Seventy-seven young people with medical special needs will be moving from the school they have attended in Lee County to another next year, and parents of those students are very concerned.
Parents of the students at Buckingham Exceptional School in Fort Myers learned by a letter in early April that their children would be moving — along with their teachers and staff — to Royal Palm Exceptional School next year. Royal Palm educates children with behavioral needs.
Despite assurances from the school district that any accessibility problems at Royal Palm will be amended over the summer, and all equipment will be moved along with the students, Buckingham parents remain skeptical, particularly after attending an open house at Royal Palm a few days after receiving the news.
Consequently, about two dozen parents and community members showed up at the most recent board of education meeting April 14 to plead with the board to reverse this decision, citing many important modifications for disabled students that Buckingham school has and Royal Palm does not.
For instance, Katie and Will Peterson's daughter is in second grade and is blind. She gets around her school by using a hand rail, which does not exist at Royal Palm. Her parents also are concerned about heat exposure. Whether due to medical conditions or medication issues, 62 percent of Buckingham school students according to their Individual Education Plans can have only limited exposure to heat — including the Petersons' daughter — said Will Peterson, who has done the math.
Katie Peterson is the school's parent liaison. "Her current school, it's an enclosed school, meaning that it's temperature controlled everywhere. ... At the rurally situated Royal Palm facility all of the classrooms exit out to the courtyard. So for her to walk even from the front doors of the school to her classroom or to walk from classroom to classroom could actually be potentially harmful for her health."
Another student often crawls from classroom to classroom, which is not a problem since Buckingham is carpeted. Royal Palm is not.
Wheelchair accessibility is also a problem, the Petersons say. While Buckingham is level, Royal Palm has a large hill in the back, where the current school's garden would logically go. That would be prohibitive for many, if not most, of the students.
"We've been told that it will be set up for them, but a move in general to a new environment with kiddos like the ones we have who are so medically fragile, it's really just setting them up for regression. And honestly, even health concerns. My daughter, if she is stressed, her health declines," Katie Peterson said.
Overcrowding is another concern for Buckingham parents. Although they've been hearing numbers like 50 or 60 percent capacity for both schools, Will Peterson alleges that the numbers are actually quite a bit higher at both schools. With vulnerable populations, that's far more of a concern than with a general population.
Although the decision to co-locate Buckingham school within Royal Palm drew some very emotional pleas to the board of education, the decision was made by school administrators, said Lee County Schools spokesman Rob Spicker. It did not require board approval since Buckingham school will not be closed. A decision has not yet been made about what the school will be used for, Spicker said.

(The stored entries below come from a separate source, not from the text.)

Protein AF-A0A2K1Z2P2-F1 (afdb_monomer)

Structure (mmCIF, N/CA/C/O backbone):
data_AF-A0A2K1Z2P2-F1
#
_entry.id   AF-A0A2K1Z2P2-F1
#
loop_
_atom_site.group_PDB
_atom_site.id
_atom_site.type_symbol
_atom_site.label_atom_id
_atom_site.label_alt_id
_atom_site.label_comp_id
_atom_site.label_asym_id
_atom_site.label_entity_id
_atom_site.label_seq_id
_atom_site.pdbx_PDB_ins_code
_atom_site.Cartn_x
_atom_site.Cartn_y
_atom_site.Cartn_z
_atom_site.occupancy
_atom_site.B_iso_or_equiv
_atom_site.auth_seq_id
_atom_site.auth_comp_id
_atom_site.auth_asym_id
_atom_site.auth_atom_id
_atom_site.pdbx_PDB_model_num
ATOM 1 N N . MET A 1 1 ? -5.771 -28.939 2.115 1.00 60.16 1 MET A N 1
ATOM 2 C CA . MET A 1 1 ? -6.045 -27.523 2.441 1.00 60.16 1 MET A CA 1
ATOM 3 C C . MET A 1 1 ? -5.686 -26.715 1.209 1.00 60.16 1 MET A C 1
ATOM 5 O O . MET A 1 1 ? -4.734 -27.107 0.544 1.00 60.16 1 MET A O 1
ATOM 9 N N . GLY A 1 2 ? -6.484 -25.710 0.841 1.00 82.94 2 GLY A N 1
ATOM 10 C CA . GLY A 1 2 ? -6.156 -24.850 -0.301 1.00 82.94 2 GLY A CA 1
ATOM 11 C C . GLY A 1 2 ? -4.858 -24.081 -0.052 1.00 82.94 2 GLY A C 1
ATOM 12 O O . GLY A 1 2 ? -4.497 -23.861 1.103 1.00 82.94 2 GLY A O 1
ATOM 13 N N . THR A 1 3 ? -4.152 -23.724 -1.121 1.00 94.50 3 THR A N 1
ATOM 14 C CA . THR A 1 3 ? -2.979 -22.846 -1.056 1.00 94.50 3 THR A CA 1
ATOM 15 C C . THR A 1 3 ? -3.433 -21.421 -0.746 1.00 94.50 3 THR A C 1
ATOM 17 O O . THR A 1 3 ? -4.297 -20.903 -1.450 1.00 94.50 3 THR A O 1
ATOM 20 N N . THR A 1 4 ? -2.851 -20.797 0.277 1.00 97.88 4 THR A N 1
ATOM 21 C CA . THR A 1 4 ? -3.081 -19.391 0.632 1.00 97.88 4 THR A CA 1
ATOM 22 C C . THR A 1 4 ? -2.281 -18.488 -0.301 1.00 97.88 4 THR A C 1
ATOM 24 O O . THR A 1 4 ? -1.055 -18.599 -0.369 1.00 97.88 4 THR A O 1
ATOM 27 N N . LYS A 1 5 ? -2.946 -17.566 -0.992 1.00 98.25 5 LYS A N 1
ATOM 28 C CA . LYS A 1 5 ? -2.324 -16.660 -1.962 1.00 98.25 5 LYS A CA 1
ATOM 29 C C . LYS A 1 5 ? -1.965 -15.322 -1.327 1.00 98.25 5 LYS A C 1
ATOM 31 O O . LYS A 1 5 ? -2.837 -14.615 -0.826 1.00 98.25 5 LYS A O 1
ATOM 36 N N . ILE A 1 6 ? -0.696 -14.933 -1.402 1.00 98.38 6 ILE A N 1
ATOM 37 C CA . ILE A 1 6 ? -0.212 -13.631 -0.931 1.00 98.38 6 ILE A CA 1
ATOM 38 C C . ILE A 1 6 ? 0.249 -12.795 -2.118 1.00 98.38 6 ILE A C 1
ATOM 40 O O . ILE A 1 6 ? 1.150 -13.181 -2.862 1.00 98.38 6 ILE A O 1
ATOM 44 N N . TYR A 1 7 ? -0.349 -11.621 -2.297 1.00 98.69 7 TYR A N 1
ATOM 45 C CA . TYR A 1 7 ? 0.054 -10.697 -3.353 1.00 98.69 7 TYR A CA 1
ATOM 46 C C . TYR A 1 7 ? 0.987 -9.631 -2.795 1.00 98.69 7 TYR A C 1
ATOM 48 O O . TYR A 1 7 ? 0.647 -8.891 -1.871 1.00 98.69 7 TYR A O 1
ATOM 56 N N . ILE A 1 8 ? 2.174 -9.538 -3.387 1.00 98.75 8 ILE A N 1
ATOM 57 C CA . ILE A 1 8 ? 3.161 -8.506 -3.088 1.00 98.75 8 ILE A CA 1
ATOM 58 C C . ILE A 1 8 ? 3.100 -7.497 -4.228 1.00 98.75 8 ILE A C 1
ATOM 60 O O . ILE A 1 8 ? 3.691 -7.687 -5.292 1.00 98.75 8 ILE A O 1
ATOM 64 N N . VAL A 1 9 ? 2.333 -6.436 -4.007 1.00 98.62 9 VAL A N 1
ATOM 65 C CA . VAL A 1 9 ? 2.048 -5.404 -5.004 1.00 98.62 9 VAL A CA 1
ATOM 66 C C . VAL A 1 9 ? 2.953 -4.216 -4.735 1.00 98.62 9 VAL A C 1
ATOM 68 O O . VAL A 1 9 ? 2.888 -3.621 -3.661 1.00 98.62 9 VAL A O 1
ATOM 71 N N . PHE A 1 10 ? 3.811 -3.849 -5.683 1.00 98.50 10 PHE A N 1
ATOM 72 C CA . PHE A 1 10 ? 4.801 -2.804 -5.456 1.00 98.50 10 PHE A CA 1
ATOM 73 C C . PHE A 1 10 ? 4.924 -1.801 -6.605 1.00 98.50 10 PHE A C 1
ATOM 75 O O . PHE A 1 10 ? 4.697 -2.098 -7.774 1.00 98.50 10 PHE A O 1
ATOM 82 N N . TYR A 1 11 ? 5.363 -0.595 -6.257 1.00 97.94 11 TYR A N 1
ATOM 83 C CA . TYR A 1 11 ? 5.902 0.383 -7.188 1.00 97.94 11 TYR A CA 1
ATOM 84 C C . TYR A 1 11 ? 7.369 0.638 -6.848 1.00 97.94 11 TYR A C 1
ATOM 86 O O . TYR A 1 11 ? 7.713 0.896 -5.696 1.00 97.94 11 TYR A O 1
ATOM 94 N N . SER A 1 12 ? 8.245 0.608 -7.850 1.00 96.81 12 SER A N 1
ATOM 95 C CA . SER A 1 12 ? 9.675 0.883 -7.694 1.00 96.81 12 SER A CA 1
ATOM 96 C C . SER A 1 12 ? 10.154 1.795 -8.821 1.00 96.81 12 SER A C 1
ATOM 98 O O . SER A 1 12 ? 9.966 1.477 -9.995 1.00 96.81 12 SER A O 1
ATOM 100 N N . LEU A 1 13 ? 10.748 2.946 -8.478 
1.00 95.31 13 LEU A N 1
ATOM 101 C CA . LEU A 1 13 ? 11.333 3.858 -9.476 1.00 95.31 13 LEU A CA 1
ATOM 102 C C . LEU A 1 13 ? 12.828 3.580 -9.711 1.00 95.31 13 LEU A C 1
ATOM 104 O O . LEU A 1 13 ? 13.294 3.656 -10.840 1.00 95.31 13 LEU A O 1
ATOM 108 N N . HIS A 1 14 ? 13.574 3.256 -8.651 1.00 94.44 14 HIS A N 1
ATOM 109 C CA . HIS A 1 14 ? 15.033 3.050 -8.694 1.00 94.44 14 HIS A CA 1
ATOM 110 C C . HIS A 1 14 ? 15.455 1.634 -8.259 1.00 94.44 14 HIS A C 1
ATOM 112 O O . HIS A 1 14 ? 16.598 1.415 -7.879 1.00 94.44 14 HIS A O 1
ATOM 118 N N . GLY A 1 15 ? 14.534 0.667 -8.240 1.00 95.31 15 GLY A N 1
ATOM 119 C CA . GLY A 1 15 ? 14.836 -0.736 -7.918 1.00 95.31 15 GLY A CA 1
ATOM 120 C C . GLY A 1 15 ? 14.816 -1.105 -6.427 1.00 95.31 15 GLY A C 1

Since parents were impassioned in their pleas to the board, WGCU reached out to all board members for comment.
We received an email from board chair Armor Persons, who represents District 5, where Buckingham Exceptional School is located. He said: "The schools are not combining but co-locating in the same building. They will be two separate schools. All the support for the Buckingham students is following the students. This includes teachers, staff, classroom furnishings and equipment, playground and even the garden."
Board member Debbie Jordan expressed her skepticism in an interview.
"I'm still trying to find out what this actually looks like. I'm very familiar with both of the schools ... and we were briefed on it in our one-on-one (with the superintendent), but it was very short. I am concerned because I want to make sure that everybody is safe. I want to make sure that there's a single point entrance (for each school), that the buses are different buses. And just how that's all going to take place. Nobody has been able to share that with me at this point in time.
"And I have asked, what's the cost? What is it going to cost us to fit that school for what is needed for the children?"
The other board members — Melisa Giovannelli, Samuel Fisher, Bill Ribble, Jada Langford Fleming and Vanessa Chaviano — did not respond to our email.